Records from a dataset
■ ■ ■ ■ ■

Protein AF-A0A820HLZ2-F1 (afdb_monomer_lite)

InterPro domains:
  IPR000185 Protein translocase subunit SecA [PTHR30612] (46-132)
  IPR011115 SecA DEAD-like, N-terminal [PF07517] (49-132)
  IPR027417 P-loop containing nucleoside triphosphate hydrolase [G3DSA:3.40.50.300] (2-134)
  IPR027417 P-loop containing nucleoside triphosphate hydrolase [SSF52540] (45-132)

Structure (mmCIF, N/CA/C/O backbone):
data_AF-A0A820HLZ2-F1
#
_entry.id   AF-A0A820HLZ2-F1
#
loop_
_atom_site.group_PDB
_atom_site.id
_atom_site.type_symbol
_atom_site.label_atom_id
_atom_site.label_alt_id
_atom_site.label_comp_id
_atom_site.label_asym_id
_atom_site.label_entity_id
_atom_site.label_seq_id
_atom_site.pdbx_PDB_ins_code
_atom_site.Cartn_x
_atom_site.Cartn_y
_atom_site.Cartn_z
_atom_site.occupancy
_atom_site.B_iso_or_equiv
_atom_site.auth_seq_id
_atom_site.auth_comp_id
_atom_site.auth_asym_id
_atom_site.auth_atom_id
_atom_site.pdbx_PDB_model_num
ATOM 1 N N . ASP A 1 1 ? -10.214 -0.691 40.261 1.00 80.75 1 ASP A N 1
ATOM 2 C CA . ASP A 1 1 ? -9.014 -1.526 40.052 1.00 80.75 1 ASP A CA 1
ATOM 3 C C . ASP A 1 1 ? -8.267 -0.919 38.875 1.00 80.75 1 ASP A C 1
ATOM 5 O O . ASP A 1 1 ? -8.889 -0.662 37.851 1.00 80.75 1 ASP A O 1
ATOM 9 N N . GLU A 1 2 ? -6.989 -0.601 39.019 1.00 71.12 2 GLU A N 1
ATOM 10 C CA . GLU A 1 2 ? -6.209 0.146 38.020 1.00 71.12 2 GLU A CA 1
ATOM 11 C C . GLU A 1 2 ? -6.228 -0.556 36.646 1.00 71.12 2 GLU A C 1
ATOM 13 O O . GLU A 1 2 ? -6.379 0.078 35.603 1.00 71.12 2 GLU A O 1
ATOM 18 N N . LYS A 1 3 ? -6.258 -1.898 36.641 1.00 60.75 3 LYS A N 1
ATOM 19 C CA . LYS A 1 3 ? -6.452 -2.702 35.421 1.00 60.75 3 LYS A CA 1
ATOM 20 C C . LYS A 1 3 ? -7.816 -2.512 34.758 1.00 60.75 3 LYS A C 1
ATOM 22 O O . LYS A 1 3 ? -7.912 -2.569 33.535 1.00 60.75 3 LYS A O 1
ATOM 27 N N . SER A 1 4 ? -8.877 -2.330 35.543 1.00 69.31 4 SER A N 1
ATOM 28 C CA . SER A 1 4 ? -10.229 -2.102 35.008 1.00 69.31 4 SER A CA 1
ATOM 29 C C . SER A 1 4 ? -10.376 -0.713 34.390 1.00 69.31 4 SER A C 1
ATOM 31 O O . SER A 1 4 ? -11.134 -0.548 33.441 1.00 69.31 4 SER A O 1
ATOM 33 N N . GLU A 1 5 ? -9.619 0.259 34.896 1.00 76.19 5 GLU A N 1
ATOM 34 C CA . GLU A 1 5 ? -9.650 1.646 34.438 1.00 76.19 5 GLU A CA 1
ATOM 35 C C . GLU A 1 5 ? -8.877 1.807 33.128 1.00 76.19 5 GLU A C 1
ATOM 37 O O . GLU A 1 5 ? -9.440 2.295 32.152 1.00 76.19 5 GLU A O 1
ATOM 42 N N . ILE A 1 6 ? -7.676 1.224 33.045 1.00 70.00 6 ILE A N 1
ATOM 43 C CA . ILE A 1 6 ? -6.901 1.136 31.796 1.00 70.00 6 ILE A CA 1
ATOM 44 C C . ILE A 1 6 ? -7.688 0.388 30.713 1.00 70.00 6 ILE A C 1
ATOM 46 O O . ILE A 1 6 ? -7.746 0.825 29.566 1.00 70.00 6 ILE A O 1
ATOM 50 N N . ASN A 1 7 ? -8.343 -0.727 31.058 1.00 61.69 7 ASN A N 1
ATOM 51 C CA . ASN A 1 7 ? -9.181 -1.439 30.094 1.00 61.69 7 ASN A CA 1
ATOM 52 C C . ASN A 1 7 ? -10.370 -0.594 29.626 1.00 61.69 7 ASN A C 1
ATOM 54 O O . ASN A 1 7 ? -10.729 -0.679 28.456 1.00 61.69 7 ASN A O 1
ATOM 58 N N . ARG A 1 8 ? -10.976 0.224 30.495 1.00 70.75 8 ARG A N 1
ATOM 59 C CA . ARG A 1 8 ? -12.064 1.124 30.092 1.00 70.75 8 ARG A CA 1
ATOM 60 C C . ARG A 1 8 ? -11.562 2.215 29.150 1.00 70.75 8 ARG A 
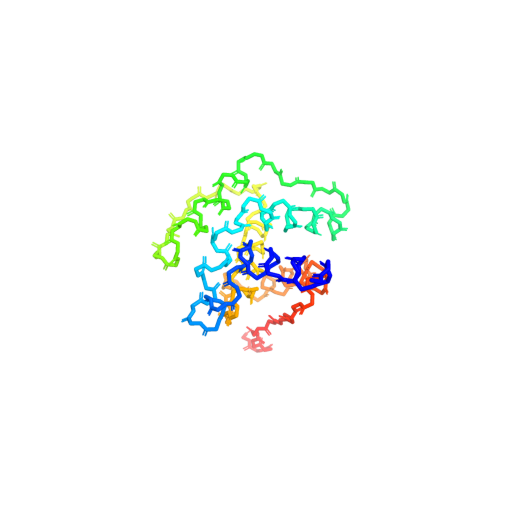C 1
ATOM 62 O O . ARG A 1 8 ? -12.189 2.434 28.121 1.00 70.75 8 ARG A O 1
ATOM 69 N N . GLU A 1 9 ? -10.420 2.829 29.449 1.00 67.62 9 GLU A N 1
ATOM 70 C CA . GLU A 1 9 ? -9.803 3.830 28.571 1.00 67.62 9 GLU A CA 1
ATOM 71 C C . GLU A 1 9 ? -9.442 3.245 27.204 1.00 67.62 9 GLU A C 1
ATOM 73 O O . GLU A 1 9 ? -9.744 3.851 26.183 1.00 67.62 9 GLU A O 1
ATOM 78 N N . ILE A 1 10 ? -8.880 2.033 27.149 1.00 59.06 10 ILE A N 1
ATOM 79 C CA . ILE A 1 10 ? -8.612 1.333 25.882 1.00 59.06 10 ILE A CA 1
ATOM 80 C C . ILE A 1 10 ? -9.917 1.120 25.100 1.00 59.06 10 ILE A C 1
ATOM 82 O O . ILE A 1 10 ? -9.971 1.361 23.895 1.00 59.06 10 ILE A O 1
ATOM 86 N N . GLN A 1 11 ? -10.989 0.693 25.766 1.00 60.66 11 GLN A N 1
ATOM 87 C CA . GLN A 1 11 ? -12.286 0.489 25.115 1.00 60.66 11 GLN A CA 1
ATOM 88 C C . GLN A 1 11 ? -12.896 1.804 24.604 1.00 60.66 11 GLN A C 1
ATOM 90 O O . GLN A 1 11 ? -13.484 1.808 23.523 1.00 60.66 11 GLN A O 1
ATOM 95 N N . GLU A 1 12 ? -12.733 2.909 25.336 1.00 64.00 12 GLU A N 1
ATOM 96 C CA . GLU A 1 12 ? -13.214 4.243 24.952 1.00 64.00 12 GLU A CA 1
ATOM 97 C C . GLU A 1 12 ? -12.394 4.856 23.807 1.00 64.00 12 GLU A C 1
ATOM 99 O O . GLU A 1 12 ? -12.980 5.358 22.848 1.00 64.00 12 GLU A O 1
ATOM 104 N N . ILE A 1 13 ? -11.060 4.761 23.861 1.00 57.56 13 ILE A N 1
ATOM 105 C CA . ILE A 1 13 ? -10.143 5.274 22.830 1.00 57.56 13 ILE A CA 1
ATOM 106 C C . ILE A 1 13 ? -10.376 4.551 21.503 1.00 57.56 13 ILE A C 1
ATOM 108 O O . ILE A 1 13 ? -10.554 5.191 20.469 1.00 57.56 13 ILE A O 1
ATOM 112 N N . TYR A 1 14 ? -10.424 3.218 21.530 1.00 53.75 14 TYR A N 1
ATOM 113 C CA . TYR A 1 14 ? -10.532 2.414 20.311 1.00 53.75 14 TYR A CA 1
ATOM 114 C C . TYR A 1 14 ? -11.976 2.122 19.890 1.00 53.75 14 TYR A C 1
ATOM 116 O O . TYR A 1 14 ? -12.195 1.548 18.820 1.00 53.75 14 TYR A O 1
ATOM 124 N N . ASN A 1 15 ? -12.960 2.517 20.709 1.00 60.62 15 ASN A N 1
ATOM 125 C CA . ASN A 1 15 ? -14.393 2.312 20.496 1.00 60.62 15 ASN A CA 1
ATOM 126 C C . ASN A 1 15 ? -14.693 0.927 19.896 1.00 60.62 15 ASN A C 1
ATOM 128 O O . ASN A 1 15 ? -15.286 0.804 18.820 1.00 60.62 15 ASN A O 1
ATOM 132 N N . LEU A 1 16 ? -14.208 -0.127 20.556 1.00 50.03 16 LEU A N 1
ATOM 133 C CA . LEU A 1 16 ? -14.145 -1.486 19.999 1.00 50.03 16 LEU A CA 1
ATOM 134 C C . LEU A 1 16 ? -15.532 -2.097 19.716 1.00 50.03 16 LEU A C 1
ATOM 136 O O . LEU A 1 16 ? -15.644 -3.015 18.907 1.00 50.03 16 LEU A O 1
ATOM 140 N N . GLN A 1 17 ? -16.607 -1.554 20.295 1.00 48.06 17 GLN A N 1
ATOM 141 C CA . GLN A 1 17 ? -17.983 -1.897 19.906 1.00 48.06 17 GLN A CA 1
ATOM 142 C C . GLN A 1 17 ? -18.298 -1.465 18.463 1.00 48.06 17 GLN A C 1
ATOM 144 O O . GLN A 1 17 ? -18.918 -2.209 17.710 1.00 48.06 17 GLN A O 1
ATOM 149 N N . SER A 1 18 ? -17.776 -0.317 18.016 1.00 48.19 18 SER A N 1
ATOM 150 C CA . SER A 1 18 ? -17.914 0.129 16.622 1.00 48.19 18 SER A CA 1
ATOM 151 C C . SER A 1 18 ? -17.149 -0.745 15.622 1.00 48.19 18 SER A C 1
ATOM 153 O O . SER A 1 18 ? -17.509 -0.776 14.447 1.00 48.19 18 SER A O 1
ATOM 155 N N . TYR A 1 19 ? -16.134 -1.48
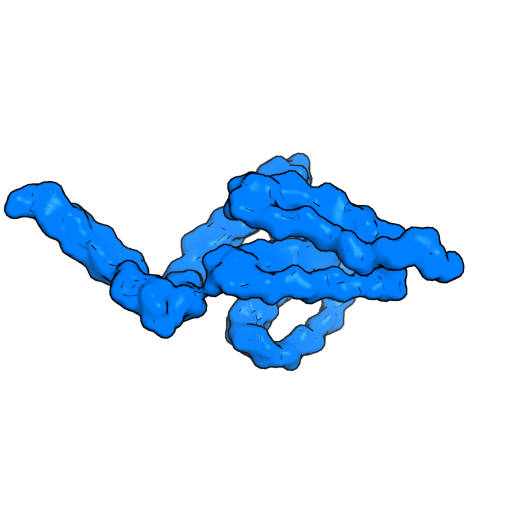1 16.089 1.00 44.69 19 TYR A N 1
ATOM 156 C CA . TYR A 1 19 ? -15.383 -2.454 15.292 1.00 44.69 19 TYR A CA 1
ATOM 157 C C . TYR A 1 19 ? -16.269 -3.622 14.842 1.00 44.69 19 TYR A C 1
ATOM 159 O O . TYR A 1 19 ? -16.076 -4.142 13.745 1.00 44.69 19 TYR A O 1
ATOM 167 N N . GLN A 1 20 ? -17.244 -4.012 15.672 1.00 46.69 20 GLN A N 1
ATOM 168 C CA . GLN A 1 20 ? -18.187 -5.088 15.362 1.00 46.69 20 GLN A CA 1
ATOM 169 C C . GLN A 1 20 ? -19.332 -4.618 14.454 1.00 46.69 20 GLN A C 1
ATOM 171 O O . GLN A 1 20 ? -19.754 -5.369 13.579 1.00 46.69 20 GLN A O 1
ATOM 176 N N . ASP A 1 21 ? -19.792 -3.373 14.614 1.00 52.84 21 ASP A N 1
ATOM 177 C CA . ASP A 1 21 ? -20.944 -2.847 13.866 1.00 52.84 21 ASP A CA 1
ATOM 178 C C . ASP A 1 21 ? -20.574 -2.236 12.502 1.00 52.84 21 ASP A C 1
ATOM 180 O O . ASP A 1 21 ? -21.362 -2.288 11.555 1.00 52.84 21 ASP A O 1
ATOM 184 N N . ASN A 1 22 ? -19.394 -1.613 12.380 1.00 56.59 22 ASN A N 1
ATOM 185 C CA . ASN A 1 22 ? -18.897 -1.056 11.123 1.00 56.59 22 ASN A CA 1
ATOM 186 C C . ASN A 1 22 ? -17.365 -0.857 11.172 1.00 56.59 22 ASN A C 1
ATOM 188 O O . ASN A 1 22 ? -16.907 0.206 11.613 1.00 56.59 22 ASN A O 1
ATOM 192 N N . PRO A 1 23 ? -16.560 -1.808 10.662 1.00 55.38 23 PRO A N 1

■ ■ ■ ■ ■

**Exercise aim:** Reproduce exactly the lines above starting at the line containing "ATOM 5 O O ." and ending at the line containing "ATOM 70 C CA", including both, but not the pictures.

**Your solution:**
ATOM 5 O O . ASP A 1 1 ? -8.889 -0.662 37.851 1.00 80.75 1 ASP A O 1
ATOM 9 N N . GLU A 1 2 ? -6.989 -0.601 39.019 1.00 71.12 2 GLU A N 1
ATOM 10 C CA . GLU A 1 2 ? -6.209 0.146 38.020 1.00 71.12 2 GLU A CA 1
ATOM 11 C C . GLU A 1 2 ? -6.228 -0.556 36.646 1.00 71.12 2 GLU A C 1
ATOM 13 O O . GLU A 1 2 ? -6.379 0.078 35.603 1.00 71.12 2 GLU A O 1
ATOM 18 N N . LYS A 1 3 ? -6.258 -1.898 36.641 1.00 60.75 3 LYS A N 1
ATOM 19 C CA . LYS A 1 3 ? -6.452 -2.702 35.421 1.00 60.75 3 LYS A CA 1
ATOM 20 C C . LYS A 1 3 ? -7.816 -2.512 34.758 1.00 60.75 3 LYS A C 1
ATOM 22 O O . LYS A 1 3 ? -7.912 -2.569 33.535 1.00 60.75 3 LYS A O 1
ATOM 27 N N . SER A 1 4 ? -8.877 -2.330 35.543 1.00 69.31 4 SER A N 1
ATOM 28 C CA . SER A 1 4 ? -10.229 -2.102 35.008 1.00 69.31 4 SER A CA 1
ATOM 29 C C . SER A 1 4 ? -10.376 -0.713 34.390 1.00 69.31 4 SER A C 1
ATOM 31 O O . SER A 1 4 ? -11.134 -0.548 33.441 1.00 69.31 4 SER A O 1
ATOM 33 N N . GLU A 1 5 ? -9.619 0.259 34.896 1.00 76.19 5 GLU A N 1
ATOM 34 C CA . GLU A 1 5 ? -9.650 1.646 34.438 1.00 76.19 5 GLU A CA 1
ATOM 35 C C . GLU A 1 5 ? -8.877 1.807 33.128 1.00 76.19 5 GLU A C 1
ATOM 37 O O . GLU A 1 5 ? -9.440 2.295 32.152 1.00 76.19 5 GLU A O 1
ATOM 42 N N . ILE A 1 6 ? -7.676 1.224 33.045 1.00 70.00 6 ILE A N 1
ATOM 43 C CA . ILE A 1 6 ? -6.901 1.136 31.796 1.00 70.00 6 ILE A CA 1
ATOM 44 C C . ILE A 1 6 ? -7.688 0.388 30.713 1.00 70.00 6 ILE A C 1
ATOM 46 O O . ILE A 1 6 ? -7.746 0.825 29.566 1.00 70.00 6 ILE A O 1
ATOM 50 N N . ASN A 1 7 ? -8.343 -0.727 31.058 1.00 61.69 7 ASN A N 1
ATOM 51 C CA . ASN A 1 7 ? -9.181 -1.439 30.094 1.00 61.69 7 ASN A CA 1
ATOM 52 C C . ASN A 1 7 ? -10.370 -0.594 29.626 1.00 61.69 7 ASN A C 1
ATOM 54 O O . ASN A 1 7 ? -10.729 -0.679 28.456 1.00 61.69 7 ASN A O 1
ATOM 58 N N . ARG A 1 8 ? -10.976 0.224 30.495 1.00 70.75 8 ARG A N 1
ATOM 59 C CA . ARG A 1 8 ? -12.064 1.124 30.092 1.00 70.75 8 ARG A CA 1
ATOM 60 C C . ARG A 1 8 ? -11.562 2.215 29.150 1.00 70.75 8 ARG A 
C 1
ATOM 62 O O . ARG A 1 8 ? -12.189 2.434 28.121 1.00 70.75 8 ARG A O 1
ATOM 69 N N . GLU A 1 9 ? -10.420 2.829 29.449 1.00 67.62 9 GLU A N 1
ATOM 70 C CA . GLU A 1 9 ? -9.803 3.830 28.571 1.00 67.62 9 GLU A CA 1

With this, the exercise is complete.